Restate word for word the entries below, starting with the line with "ATOM 34 C C" and continuing through the line with "ATOM 39 N N". Include both of those lines and no others.

Records contained in a dataset:

==============================

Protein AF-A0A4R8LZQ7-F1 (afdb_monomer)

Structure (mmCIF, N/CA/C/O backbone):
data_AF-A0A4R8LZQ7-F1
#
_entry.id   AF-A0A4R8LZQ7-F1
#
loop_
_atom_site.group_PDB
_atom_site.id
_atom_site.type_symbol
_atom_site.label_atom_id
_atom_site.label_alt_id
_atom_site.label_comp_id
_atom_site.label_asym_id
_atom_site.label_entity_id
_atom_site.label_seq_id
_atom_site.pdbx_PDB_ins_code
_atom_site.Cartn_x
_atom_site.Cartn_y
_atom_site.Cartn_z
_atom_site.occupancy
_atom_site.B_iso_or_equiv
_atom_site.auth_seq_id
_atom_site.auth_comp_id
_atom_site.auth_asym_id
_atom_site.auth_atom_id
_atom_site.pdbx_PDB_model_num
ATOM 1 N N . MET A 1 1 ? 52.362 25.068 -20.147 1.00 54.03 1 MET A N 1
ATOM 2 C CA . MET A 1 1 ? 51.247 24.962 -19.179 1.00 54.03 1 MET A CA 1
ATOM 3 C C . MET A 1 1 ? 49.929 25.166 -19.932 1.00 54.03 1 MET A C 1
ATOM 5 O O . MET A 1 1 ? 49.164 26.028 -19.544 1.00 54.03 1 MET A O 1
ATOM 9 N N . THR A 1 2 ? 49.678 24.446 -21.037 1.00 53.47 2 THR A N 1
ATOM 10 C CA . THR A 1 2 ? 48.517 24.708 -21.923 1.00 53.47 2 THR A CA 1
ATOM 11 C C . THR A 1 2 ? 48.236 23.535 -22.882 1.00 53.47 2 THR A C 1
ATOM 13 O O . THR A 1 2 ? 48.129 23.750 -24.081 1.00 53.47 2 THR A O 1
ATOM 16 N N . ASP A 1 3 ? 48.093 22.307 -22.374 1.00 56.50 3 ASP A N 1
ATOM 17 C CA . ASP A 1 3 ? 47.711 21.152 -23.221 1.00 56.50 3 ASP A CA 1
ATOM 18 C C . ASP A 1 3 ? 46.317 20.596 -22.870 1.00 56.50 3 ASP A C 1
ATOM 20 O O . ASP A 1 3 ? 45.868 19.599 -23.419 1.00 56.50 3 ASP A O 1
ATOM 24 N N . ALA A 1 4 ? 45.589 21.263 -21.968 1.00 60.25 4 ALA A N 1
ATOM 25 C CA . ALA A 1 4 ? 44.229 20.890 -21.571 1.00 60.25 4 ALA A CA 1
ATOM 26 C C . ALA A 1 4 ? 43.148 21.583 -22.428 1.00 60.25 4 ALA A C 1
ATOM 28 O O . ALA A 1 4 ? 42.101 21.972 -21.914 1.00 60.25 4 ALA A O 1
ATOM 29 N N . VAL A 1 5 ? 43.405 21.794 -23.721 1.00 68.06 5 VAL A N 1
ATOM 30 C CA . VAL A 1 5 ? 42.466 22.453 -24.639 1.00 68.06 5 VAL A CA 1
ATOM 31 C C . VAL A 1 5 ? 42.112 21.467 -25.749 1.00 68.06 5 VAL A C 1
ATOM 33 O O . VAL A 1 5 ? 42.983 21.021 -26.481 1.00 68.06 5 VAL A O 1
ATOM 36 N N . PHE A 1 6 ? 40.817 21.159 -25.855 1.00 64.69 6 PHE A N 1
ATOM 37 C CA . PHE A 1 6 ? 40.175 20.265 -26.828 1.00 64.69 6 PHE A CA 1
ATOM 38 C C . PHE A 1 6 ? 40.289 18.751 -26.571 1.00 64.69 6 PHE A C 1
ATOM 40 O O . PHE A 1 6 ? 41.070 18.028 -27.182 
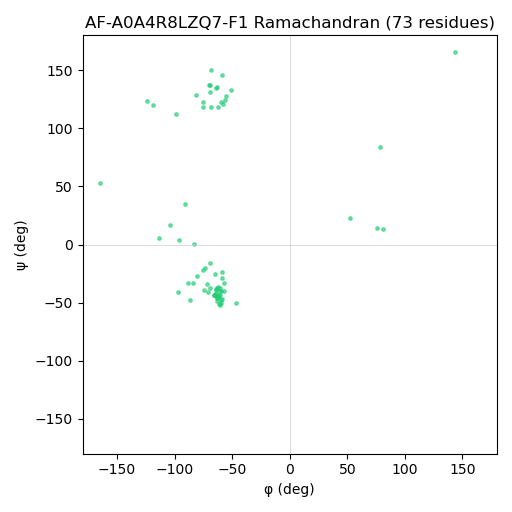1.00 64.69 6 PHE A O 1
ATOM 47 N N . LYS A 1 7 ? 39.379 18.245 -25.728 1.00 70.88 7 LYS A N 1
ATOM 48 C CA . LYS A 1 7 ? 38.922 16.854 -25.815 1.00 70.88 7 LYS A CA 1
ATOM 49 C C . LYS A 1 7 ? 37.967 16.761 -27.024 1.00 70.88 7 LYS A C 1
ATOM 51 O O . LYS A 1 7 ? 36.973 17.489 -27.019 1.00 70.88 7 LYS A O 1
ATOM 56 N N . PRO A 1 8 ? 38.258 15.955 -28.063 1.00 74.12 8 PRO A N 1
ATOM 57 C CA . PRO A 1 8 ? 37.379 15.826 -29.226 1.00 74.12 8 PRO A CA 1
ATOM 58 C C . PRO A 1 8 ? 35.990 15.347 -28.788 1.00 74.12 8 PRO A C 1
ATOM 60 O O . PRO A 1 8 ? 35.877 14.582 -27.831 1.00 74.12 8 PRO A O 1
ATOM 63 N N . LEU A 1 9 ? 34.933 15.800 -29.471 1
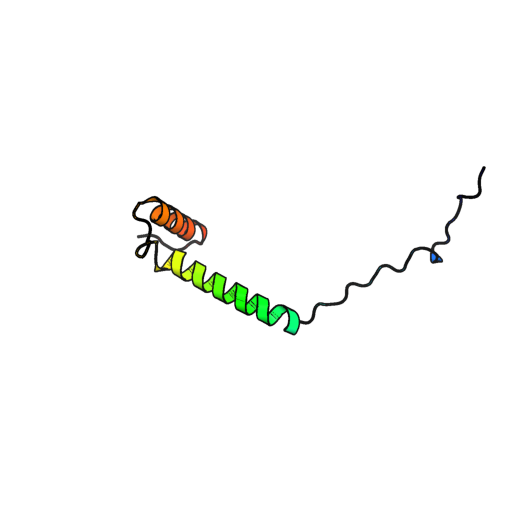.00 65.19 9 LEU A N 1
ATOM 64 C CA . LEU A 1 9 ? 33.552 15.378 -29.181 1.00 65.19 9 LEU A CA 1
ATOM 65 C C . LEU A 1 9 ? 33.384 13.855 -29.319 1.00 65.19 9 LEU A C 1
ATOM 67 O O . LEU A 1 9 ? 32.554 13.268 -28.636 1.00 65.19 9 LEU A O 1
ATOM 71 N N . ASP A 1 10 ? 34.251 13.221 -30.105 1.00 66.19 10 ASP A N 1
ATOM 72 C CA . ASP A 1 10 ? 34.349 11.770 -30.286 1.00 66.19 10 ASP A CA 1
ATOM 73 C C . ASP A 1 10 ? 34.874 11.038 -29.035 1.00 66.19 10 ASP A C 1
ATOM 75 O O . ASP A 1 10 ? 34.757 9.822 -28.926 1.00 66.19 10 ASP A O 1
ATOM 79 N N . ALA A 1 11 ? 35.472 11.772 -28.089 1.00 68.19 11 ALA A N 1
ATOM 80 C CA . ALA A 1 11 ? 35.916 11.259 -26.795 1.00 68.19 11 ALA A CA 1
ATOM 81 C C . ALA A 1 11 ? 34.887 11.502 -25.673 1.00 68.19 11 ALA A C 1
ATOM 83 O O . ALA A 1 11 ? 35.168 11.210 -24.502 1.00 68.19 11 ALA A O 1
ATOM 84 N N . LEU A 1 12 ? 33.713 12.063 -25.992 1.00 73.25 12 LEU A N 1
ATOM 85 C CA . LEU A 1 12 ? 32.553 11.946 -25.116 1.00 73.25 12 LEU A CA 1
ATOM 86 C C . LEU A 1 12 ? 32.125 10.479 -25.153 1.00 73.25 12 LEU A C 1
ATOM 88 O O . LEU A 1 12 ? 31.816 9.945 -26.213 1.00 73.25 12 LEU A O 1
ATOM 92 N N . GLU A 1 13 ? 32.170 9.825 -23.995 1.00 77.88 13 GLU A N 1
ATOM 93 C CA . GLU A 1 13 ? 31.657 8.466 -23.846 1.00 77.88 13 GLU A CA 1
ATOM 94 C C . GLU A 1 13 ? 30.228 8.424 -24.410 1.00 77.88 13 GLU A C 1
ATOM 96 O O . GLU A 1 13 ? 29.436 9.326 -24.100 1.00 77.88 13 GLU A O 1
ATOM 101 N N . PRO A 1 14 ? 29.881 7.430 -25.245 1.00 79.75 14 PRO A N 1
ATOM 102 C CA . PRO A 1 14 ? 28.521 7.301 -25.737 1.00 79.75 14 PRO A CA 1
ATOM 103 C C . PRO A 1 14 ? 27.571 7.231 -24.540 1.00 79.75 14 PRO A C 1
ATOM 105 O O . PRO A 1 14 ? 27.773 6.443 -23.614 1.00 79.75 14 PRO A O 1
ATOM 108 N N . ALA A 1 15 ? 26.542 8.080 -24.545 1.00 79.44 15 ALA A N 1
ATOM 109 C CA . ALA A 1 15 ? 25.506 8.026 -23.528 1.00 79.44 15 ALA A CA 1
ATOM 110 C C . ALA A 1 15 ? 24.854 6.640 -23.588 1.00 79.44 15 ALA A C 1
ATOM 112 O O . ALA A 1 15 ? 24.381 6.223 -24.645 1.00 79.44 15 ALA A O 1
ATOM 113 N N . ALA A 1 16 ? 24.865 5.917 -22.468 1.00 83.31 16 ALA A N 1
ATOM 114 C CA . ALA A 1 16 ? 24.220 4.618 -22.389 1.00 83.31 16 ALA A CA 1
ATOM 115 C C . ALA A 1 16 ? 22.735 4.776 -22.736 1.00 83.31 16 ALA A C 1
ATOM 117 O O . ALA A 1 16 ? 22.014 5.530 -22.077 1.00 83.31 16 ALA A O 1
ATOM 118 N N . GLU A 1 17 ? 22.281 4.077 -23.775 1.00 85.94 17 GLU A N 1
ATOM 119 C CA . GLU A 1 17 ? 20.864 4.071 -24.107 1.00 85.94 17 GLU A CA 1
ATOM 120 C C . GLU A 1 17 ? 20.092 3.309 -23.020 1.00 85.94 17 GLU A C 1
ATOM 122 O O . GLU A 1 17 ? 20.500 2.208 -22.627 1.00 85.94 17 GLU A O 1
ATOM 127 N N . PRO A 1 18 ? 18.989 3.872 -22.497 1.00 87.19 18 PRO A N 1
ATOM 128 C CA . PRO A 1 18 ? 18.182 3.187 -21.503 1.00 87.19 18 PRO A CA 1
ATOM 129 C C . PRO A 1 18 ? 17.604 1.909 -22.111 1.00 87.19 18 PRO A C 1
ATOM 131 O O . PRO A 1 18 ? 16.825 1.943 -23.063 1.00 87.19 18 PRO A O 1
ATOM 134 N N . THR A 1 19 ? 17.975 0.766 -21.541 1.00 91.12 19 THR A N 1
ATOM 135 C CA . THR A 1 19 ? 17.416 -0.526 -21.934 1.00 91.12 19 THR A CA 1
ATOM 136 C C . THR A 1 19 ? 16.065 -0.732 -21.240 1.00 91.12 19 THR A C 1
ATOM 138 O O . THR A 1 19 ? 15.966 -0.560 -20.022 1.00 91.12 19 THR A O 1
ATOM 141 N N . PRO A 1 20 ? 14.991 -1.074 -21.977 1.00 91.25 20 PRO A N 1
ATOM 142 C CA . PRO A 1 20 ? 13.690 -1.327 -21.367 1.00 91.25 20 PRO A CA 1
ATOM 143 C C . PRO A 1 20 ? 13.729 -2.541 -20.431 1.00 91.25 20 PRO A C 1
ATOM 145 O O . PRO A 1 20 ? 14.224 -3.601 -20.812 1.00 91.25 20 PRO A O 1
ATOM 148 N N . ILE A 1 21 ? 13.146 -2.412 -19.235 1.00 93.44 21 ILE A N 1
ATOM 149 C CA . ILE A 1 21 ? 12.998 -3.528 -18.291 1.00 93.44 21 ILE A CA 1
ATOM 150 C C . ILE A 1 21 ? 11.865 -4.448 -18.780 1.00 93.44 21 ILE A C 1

==============================

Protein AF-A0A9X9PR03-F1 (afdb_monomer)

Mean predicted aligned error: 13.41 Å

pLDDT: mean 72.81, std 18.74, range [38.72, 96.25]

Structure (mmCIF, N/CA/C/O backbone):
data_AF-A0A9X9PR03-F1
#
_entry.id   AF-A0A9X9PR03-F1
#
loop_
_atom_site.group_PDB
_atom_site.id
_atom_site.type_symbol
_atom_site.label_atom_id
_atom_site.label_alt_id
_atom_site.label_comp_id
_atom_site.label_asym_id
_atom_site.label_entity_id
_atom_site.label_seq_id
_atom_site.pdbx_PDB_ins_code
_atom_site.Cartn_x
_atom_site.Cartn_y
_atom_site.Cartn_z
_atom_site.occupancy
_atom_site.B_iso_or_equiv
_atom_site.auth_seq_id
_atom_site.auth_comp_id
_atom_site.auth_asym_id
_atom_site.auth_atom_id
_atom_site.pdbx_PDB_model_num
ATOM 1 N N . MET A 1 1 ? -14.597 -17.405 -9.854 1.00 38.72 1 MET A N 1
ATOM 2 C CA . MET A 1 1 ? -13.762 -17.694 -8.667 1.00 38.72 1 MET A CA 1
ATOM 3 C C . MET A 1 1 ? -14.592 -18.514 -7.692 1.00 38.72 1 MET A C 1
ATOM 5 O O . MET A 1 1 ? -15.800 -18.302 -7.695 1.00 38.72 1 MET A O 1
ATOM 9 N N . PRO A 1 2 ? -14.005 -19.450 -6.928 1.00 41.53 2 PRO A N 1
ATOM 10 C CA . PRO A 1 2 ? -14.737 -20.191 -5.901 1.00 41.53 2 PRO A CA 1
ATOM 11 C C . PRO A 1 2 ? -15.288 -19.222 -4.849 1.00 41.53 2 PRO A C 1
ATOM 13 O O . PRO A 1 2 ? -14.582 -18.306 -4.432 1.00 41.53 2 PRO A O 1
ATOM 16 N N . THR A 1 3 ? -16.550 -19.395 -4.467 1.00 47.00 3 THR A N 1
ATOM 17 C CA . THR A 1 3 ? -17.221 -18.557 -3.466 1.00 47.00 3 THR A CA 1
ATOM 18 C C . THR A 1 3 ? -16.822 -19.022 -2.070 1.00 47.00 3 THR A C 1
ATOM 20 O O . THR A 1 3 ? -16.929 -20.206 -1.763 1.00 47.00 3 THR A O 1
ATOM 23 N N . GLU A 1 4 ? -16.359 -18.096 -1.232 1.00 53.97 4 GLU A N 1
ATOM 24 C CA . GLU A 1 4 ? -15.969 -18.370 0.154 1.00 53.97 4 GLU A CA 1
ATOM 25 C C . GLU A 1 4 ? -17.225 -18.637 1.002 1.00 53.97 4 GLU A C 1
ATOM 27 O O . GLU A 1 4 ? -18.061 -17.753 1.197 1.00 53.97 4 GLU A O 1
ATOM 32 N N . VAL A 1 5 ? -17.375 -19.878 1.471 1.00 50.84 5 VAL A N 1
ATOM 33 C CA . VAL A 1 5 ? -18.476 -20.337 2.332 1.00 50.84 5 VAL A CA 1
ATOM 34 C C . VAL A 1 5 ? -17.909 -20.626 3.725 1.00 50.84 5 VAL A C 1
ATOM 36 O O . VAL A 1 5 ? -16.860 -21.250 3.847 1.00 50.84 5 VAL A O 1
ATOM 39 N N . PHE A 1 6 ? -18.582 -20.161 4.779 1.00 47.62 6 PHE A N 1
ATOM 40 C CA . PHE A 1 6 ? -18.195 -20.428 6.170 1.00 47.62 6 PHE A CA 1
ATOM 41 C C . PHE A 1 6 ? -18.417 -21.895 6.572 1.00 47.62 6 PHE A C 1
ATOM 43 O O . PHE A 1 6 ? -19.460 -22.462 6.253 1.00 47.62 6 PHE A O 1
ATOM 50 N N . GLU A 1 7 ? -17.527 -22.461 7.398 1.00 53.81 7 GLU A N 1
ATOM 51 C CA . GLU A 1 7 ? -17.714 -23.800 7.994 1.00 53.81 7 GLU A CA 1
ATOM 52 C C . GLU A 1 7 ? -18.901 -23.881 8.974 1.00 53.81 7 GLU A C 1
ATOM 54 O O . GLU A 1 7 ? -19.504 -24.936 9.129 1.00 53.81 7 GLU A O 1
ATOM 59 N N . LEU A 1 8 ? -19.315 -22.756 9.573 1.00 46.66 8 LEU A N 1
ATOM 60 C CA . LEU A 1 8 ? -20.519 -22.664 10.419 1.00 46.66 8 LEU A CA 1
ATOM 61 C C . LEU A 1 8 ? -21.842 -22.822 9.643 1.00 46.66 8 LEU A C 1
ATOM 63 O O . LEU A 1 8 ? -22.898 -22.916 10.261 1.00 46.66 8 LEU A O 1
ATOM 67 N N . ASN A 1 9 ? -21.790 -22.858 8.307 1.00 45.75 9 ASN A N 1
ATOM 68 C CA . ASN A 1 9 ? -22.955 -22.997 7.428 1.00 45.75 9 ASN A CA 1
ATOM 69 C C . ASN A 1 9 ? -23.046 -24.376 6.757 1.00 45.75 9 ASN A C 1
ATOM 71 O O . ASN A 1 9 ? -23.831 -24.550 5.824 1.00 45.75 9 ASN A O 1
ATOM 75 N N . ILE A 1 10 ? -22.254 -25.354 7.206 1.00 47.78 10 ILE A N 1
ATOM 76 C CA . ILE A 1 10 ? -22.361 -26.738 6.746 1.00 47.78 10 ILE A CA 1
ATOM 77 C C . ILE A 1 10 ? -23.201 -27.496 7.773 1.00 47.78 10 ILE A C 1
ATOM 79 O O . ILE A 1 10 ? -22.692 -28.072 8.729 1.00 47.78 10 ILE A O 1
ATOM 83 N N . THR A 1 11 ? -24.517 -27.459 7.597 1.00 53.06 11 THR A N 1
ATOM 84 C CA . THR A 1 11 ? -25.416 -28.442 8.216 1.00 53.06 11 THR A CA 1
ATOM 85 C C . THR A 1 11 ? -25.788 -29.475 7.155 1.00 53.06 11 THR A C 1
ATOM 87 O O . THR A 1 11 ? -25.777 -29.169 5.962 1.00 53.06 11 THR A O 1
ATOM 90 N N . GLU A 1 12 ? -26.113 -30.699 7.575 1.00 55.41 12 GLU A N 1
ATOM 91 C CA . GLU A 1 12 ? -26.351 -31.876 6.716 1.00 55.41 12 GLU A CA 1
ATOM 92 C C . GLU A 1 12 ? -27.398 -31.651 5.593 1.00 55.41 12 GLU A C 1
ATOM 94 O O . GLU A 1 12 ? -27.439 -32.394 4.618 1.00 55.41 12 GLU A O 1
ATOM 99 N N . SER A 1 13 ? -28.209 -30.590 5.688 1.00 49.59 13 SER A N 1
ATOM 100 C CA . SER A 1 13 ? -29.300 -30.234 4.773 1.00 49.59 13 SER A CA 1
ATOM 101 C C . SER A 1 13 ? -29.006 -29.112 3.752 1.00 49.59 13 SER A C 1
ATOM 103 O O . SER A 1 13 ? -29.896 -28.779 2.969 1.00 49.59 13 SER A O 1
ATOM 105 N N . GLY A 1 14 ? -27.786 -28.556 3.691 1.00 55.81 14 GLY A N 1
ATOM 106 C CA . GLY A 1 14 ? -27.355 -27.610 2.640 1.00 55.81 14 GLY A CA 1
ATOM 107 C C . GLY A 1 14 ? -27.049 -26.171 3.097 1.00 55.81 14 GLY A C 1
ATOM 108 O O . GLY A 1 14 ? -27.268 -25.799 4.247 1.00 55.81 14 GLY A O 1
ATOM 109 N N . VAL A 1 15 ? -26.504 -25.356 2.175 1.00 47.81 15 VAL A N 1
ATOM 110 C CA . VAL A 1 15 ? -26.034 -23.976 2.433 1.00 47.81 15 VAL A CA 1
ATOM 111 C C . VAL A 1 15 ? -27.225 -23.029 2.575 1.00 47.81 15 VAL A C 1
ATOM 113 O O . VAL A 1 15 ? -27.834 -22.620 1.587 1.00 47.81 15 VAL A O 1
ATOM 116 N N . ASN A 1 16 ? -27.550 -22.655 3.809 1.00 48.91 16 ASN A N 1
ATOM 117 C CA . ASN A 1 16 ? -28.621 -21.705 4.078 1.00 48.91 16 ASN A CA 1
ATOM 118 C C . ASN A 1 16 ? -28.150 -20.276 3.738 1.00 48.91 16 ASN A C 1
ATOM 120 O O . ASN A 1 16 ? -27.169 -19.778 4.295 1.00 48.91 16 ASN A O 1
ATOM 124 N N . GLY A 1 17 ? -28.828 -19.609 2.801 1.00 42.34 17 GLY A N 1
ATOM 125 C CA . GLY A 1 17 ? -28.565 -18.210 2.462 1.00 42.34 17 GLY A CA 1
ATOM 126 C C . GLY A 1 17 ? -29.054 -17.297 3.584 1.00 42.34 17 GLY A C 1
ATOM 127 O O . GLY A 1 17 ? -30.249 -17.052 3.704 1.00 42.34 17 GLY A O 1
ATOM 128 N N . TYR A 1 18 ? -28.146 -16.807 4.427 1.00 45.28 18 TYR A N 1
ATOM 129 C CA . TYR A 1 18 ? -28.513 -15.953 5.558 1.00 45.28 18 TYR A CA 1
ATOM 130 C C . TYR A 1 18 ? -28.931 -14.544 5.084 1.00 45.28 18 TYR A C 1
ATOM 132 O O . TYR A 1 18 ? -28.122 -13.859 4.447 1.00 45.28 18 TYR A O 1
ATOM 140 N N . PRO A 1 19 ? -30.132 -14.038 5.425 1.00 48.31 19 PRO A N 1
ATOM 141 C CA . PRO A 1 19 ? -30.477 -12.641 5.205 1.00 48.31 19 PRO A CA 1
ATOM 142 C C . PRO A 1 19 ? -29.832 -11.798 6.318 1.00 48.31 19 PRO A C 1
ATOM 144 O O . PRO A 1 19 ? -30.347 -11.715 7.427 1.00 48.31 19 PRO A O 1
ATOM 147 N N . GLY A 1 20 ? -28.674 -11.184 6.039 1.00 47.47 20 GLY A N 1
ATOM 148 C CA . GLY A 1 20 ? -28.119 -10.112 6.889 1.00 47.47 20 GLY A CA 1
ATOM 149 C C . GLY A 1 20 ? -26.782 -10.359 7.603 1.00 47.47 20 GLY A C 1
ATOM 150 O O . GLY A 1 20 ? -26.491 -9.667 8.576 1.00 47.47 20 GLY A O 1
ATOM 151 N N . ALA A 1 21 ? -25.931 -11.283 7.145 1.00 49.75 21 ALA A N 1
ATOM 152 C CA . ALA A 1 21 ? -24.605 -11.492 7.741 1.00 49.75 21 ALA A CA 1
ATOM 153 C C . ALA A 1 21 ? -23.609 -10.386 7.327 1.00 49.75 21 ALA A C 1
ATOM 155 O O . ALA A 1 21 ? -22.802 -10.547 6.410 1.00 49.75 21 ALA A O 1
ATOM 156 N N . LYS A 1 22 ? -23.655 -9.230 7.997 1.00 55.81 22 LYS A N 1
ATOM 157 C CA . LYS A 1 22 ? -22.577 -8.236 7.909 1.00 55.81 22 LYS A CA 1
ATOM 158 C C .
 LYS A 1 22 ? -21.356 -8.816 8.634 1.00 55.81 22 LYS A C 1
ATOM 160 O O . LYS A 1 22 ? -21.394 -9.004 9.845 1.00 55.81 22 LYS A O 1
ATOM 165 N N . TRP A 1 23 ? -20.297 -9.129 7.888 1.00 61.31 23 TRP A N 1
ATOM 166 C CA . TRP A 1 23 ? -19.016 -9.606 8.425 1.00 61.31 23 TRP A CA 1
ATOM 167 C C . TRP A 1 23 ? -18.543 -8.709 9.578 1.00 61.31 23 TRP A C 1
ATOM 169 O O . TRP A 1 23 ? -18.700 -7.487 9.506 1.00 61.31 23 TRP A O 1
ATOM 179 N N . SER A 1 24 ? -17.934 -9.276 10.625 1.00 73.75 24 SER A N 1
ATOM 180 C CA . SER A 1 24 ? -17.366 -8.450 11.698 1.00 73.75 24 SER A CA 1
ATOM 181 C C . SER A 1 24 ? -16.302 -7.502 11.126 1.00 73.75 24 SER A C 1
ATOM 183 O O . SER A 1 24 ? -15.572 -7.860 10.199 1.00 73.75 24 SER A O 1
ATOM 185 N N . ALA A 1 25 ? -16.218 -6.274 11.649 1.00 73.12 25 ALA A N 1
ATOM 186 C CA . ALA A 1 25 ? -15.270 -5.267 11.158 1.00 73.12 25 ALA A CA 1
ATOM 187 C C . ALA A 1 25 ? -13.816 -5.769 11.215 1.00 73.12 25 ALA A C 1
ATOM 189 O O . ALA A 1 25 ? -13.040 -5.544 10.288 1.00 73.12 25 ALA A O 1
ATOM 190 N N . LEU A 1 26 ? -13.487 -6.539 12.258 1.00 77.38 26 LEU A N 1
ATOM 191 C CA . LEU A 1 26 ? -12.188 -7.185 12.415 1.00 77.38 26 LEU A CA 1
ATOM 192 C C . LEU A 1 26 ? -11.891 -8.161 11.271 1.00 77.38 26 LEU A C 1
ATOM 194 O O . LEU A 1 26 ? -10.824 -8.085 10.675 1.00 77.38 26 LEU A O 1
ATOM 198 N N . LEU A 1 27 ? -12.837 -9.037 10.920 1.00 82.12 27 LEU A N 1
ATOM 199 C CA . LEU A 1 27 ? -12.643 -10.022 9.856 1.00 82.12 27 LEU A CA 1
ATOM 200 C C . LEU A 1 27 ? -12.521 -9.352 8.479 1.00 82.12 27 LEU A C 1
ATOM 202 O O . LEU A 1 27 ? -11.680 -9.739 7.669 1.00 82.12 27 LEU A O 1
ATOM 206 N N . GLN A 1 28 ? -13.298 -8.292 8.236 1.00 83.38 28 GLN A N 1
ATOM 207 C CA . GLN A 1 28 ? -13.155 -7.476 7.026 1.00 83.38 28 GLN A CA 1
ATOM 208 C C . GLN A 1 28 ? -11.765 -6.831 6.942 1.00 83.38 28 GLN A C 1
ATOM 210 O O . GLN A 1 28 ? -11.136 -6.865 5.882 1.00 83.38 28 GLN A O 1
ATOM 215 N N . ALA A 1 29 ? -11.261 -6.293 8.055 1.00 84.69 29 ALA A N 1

==============================

WRITTEN SOLUTION ::
ATOM 34 C C . VAL A 1 5 ? -17.909 -20.626 3.725 1.00 50.84 5 VAL A C 1
ATOM 36 O O . VAL A 1 5 ? -16.860 -21.250 3.847 1.00 50.84 5 VAL A O 1
ATOM 39 N N . PHE A 1 6 ? -18.582 -20.161 4.779 1.00 47.62 6 PHE A N 1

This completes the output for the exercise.